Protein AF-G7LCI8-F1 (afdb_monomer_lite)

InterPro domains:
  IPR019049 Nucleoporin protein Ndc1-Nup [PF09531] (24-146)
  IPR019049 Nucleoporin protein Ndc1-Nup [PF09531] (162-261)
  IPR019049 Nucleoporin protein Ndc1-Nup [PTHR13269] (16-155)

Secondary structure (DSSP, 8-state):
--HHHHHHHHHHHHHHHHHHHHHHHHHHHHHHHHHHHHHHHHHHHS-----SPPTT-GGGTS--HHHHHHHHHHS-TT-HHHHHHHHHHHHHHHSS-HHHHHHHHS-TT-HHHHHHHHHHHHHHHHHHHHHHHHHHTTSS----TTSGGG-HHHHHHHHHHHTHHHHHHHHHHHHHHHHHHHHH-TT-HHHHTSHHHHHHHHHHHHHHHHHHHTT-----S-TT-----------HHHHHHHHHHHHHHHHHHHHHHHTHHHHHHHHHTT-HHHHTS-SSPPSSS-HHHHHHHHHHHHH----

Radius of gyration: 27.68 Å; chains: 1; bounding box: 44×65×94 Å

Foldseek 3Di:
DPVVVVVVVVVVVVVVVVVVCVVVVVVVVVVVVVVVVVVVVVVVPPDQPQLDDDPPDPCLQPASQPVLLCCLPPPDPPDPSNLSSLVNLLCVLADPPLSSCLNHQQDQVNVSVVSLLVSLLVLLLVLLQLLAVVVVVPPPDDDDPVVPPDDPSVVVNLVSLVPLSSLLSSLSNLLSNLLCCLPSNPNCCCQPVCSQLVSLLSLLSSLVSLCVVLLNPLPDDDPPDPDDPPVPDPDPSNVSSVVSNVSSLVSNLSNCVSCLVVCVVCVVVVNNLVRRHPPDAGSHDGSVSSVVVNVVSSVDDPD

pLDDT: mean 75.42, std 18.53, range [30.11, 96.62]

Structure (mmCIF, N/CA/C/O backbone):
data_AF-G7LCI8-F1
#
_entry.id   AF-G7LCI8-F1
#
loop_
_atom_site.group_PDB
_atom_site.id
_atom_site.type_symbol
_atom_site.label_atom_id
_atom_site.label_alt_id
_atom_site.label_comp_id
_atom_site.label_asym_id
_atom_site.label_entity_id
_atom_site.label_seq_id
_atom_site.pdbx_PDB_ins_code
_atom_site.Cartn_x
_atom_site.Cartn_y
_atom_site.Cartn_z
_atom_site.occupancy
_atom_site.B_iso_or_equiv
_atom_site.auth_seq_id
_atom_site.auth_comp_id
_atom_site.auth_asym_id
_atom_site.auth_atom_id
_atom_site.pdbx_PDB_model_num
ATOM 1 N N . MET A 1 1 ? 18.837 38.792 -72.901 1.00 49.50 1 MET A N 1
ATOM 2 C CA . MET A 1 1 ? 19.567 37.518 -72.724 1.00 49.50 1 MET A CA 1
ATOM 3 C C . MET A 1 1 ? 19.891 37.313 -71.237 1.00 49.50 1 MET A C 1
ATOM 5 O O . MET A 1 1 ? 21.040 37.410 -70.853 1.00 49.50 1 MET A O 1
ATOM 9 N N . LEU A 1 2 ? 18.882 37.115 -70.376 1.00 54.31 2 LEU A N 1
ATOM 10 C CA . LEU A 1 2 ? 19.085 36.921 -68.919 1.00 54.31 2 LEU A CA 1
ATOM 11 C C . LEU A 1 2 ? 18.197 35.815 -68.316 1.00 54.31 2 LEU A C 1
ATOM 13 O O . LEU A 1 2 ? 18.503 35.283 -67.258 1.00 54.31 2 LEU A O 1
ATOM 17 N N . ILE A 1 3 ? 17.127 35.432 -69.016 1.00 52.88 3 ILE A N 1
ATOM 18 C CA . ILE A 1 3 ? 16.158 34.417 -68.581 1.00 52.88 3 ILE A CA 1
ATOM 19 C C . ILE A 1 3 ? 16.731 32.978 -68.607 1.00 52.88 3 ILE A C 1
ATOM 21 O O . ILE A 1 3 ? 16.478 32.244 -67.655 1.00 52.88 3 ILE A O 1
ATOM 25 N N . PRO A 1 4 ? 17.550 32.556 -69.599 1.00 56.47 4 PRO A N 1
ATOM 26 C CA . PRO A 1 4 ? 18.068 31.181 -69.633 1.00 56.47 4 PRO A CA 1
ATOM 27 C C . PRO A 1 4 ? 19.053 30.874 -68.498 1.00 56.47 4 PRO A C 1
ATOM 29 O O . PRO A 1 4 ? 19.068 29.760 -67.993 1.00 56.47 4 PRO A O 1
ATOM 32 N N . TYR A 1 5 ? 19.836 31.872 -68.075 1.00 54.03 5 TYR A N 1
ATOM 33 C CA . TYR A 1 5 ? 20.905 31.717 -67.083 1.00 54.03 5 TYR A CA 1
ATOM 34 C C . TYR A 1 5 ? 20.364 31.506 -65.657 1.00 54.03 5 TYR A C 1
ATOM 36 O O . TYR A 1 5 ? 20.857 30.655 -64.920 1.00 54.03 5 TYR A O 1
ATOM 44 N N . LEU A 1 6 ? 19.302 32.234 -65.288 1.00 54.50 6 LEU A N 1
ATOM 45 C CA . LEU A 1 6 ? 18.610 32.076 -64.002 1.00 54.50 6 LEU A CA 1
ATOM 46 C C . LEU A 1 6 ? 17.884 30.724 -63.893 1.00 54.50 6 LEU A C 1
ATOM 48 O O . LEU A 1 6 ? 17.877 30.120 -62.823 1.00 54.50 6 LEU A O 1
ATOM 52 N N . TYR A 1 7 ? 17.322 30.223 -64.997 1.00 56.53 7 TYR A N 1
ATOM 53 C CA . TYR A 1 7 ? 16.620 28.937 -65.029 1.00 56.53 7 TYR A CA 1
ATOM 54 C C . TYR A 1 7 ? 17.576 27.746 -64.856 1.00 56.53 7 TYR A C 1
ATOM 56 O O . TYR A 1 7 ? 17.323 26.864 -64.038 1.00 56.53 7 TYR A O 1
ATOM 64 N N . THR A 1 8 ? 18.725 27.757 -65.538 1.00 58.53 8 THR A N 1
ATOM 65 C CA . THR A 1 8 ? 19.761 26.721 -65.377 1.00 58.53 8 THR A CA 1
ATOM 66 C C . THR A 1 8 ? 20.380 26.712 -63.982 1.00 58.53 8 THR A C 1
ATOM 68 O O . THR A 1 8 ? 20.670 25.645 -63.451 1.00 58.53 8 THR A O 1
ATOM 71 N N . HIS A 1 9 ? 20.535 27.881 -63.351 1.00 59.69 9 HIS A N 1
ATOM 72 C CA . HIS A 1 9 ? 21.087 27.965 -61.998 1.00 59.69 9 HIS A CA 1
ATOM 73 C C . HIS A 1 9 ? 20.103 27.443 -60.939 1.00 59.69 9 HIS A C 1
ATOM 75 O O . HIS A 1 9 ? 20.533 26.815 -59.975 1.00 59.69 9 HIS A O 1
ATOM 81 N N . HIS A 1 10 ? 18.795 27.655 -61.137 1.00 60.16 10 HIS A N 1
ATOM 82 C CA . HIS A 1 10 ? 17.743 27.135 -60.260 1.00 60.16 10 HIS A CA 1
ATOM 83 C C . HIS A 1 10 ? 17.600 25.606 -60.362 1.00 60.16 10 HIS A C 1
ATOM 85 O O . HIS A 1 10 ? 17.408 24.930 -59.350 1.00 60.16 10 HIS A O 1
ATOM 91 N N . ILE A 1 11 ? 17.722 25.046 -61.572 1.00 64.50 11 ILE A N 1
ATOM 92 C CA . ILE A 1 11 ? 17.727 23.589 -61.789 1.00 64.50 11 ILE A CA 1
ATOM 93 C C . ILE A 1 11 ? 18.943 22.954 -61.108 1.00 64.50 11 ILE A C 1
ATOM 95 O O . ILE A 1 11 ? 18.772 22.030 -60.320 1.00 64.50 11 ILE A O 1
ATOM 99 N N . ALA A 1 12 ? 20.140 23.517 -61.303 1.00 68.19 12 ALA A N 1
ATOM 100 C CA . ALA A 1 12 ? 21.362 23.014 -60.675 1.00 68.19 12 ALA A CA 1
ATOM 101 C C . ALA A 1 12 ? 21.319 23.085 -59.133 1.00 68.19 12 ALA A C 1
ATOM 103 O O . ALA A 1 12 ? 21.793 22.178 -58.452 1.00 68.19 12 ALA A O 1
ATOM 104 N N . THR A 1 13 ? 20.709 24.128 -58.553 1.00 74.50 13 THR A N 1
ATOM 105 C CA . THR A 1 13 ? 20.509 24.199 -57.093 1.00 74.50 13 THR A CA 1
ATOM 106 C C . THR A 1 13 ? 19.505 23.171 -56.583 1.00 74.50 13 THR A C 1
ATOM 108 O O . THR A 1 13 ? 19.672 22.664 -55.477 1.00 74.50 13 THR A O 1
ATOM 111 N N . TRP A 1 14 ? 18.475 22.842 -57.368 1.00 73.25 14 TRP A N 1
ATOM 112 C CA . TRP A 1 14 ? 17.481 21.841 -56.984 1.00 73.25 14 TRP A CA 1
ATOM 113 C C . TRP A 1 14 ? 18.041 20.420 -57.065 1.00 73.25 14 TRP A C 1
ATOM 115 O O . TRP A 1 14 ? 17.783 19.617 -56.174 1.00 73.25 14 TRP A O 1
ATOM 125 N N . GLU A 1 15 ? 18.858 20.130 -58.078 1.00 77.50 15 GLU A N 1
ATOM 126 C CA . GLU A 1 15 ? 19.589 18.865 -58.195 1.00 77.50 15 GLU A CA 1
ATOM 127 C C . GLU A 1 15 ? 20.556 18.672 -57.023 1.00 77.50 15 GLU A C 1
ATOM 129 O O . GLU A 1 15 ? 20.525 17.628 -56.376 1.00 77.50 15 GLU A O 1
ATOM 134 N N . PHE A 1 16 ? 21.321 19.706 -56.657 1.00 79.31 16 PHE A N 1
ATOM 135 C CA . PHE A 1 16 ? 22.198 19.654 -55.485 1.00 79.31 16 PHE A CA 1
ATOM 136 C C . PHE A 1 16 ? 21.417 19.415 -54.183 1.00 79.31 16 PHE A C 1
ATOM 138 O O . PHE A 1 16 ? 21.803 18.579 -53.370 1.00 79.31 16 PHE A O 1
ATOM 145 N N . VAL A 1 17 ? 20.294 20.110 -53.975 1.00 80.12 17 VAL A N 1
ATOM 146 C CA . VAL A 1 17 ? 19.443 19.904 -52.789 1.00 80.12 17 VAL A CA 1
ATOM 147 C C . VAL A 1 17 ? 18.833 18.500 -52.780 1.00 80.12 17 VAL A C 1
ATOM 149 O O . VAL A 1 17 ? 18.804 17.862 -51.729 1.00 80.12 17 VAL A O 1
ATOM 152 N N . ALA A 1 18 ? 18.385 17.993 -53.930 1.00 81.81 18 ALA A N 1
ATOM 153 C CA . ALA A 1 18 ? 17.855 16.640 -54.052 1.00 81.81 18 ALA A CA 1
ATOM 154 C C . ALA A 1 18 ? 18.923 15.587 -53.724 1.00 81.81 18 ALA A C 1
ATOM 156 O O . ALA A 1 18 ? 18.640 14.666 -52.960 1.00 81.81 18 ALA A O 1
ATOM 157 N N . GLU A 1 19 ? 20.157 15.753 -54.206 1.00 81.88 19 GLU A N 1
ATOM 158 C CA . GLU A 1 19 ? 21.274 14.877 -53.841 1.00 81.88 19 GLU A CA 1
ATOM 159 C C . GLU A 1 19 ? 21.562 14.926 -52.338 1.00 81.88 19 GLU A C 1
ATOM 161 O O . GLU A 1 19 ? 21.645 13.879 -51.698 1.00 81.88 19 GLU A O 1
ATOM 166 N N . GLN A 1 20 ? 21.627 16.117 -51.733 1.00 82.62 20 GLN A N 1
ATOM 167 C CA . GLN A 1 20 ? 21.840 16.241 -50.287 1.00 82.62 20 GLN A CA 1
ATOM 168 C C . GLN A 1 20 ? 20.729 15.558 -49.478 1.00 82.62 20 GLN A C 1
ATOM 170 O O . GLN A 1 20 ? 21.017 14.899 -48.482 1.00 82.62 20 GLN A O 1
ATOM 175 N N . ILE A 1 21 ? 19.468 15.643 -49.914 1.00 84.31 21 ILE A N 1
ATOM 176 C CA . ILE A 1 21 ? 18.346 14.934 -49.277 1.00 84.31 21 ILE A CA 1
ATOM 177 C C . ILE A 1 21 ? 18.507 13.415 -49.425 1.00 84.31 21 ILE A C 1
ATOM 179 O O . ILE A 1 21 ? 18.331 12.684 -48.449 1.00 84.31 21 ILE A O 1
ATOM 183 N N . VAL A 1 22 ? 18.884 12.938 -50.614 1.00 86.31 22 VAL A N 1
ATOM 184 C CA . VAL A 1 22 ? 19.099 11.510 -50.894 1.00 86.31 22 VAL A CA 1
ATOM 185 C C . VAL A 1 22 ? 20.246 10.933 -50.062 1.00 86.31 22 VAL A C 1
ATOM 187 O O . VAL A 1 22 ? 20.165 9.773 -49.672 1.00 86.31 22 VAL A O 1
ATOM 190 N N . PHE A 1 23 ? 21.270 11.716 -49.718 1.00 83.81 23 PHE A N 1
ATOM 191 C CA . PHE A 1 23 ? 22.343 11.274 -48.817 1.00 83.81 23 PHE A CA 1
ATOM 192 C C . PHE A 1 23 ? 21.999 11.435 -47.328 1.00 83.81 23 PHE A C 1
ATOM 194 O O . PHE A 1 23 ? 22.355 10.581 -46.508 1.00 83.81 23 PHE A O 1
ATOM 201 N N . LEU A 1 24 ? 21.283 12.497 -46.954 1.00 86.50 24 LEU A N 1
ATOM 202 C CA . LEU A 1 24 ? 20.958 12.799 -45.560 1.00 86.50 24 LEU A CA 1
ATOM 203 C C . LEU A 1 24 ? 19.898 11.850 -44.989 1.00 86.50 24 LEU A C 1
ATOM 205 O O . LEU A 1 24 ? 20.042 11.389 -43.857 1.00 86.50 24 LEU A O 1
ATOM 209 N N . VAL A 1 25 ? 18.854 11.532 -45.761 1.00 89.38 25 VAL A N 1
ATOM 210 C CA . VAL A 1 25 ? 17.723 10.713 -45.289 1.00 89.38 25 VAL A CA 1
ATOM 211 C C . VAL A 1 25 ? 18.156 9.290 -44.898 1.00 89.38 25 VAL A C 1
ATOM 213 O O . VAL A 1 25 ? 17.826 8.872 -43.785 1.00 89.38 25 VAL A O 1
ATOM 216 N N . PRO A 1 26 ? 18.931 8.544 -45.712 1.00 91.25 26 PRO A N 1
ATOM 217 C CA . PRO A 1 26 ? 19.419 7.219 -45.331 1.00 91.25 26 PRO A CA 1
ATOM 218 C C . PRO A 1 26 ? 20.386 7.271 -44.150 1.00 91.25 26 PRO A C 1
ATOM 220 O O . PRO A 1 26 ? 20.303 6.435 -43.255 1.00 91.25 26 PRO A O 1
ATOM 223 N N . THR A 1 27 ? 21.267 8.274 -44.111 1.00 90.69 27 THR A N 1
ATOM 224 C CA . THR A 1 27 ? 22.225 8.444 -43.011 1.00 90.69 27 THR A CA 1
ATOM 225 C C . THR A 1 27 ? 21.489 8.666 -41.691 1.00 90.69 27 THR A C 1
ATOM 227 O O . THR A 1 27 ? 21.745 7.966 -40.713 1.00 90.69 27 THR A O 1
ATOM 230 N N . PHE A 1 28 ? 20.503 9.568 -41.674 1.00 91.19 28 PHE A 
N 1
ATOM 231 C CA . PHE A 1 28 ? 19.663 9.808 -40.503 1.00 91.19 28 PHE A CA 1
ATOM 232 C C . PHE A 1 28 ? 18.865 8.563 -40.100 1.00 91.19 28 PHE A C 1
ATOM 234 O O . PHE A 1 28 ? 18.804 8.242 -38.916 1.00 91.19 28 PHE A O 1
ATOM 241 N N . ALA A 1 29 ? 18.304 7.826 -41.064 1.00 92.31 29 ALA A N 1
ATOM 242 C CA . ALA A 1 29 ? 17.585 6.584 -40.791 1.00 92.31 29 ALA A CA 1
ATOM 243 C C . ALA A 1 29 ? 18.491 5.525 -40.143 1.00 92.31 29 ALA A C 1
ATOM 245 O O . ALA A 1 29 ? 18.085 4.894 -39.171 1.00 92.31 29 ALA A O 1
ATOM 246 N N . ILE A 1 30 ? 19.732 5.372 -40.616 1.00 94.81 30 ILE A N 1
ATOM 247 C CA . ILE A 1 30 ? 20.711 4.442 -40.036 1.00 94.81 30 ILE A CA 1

-----

• Task details:
For the material above, reproduce exactly the lines from the line with "ATOM 153 C CA" to the line with "ATOM 179 O O", inclusive, and exclude all others.

• Answer for this exercise:
ATOM 153 C CA . ALA A 1 18 ? 17.855 16.640 -54.052 1.00 81.81 18 ALA A CA 1
ATOM 154 C C . ALA A 1 18 ? 18.923 15.587 -53.724 1.00 81.81 18 ALA A C 1
ATOM 156 O O . ALA A 1 18 ? 18.640 14.666 -52.960 1.00 81.81 18 ALA A O 1
ATOM 157 N N . GLU A 1 19 ? 20.157 15.753 -54.206 1.00 81.88 19 GLU A N 1
ATOM 158 C CA . GLU A 1 19 ? 21.274 14.877 -53.841 1.00 81.88 19 GLU A CA 1
ATOM 159 C C . GLU A 1 19 ? 21.562 14.926 -52.338 1.00 81.88 19 GLU A C 1
ATOM 161 O O . GLU A 1 19 ? 21.645 13.879 -51.698 1.00 81.88 19 GLU A O 1
ATOM 166 N N . GLN A 1 20 ? 21.627 16.117 -51.733 1.00 82.62 20 GLN A N 1
ATOM 167 C CA . GLN A 1 20 ? 21.840 16.241 -50.287 1.00 82.62 20 GLN A CA 1
ATOM 168 C C . GLN A 1 20 ? 20.729 15.558 -49.478 1.00 82.62 20 GLN A C 1
ATOM 170 O O . GLN A 1 20 ? 21.017 14.899 -48.482 1.00 82.62 20 GLN A O 1
ATOM 175 N N . ILE A 1 21 ? 19.468 15.643 -49.914 1.00 84.31 21 ILE A N 1
ATOM 176 C CA . ILE A 1 21 ? 18.346 14.934 -49.277 1.00 84.31 21 ILE A CA 1
ATOM 177 C C . ILE A 1 21 ? 18.507 13.415 -49.425 1.00 84.31 21 ILE A C 1
ATOM 179 O O . ILE A 1 21 ? 18.331 12.684 -48.449 1.00 84.31 21 ILE A O 1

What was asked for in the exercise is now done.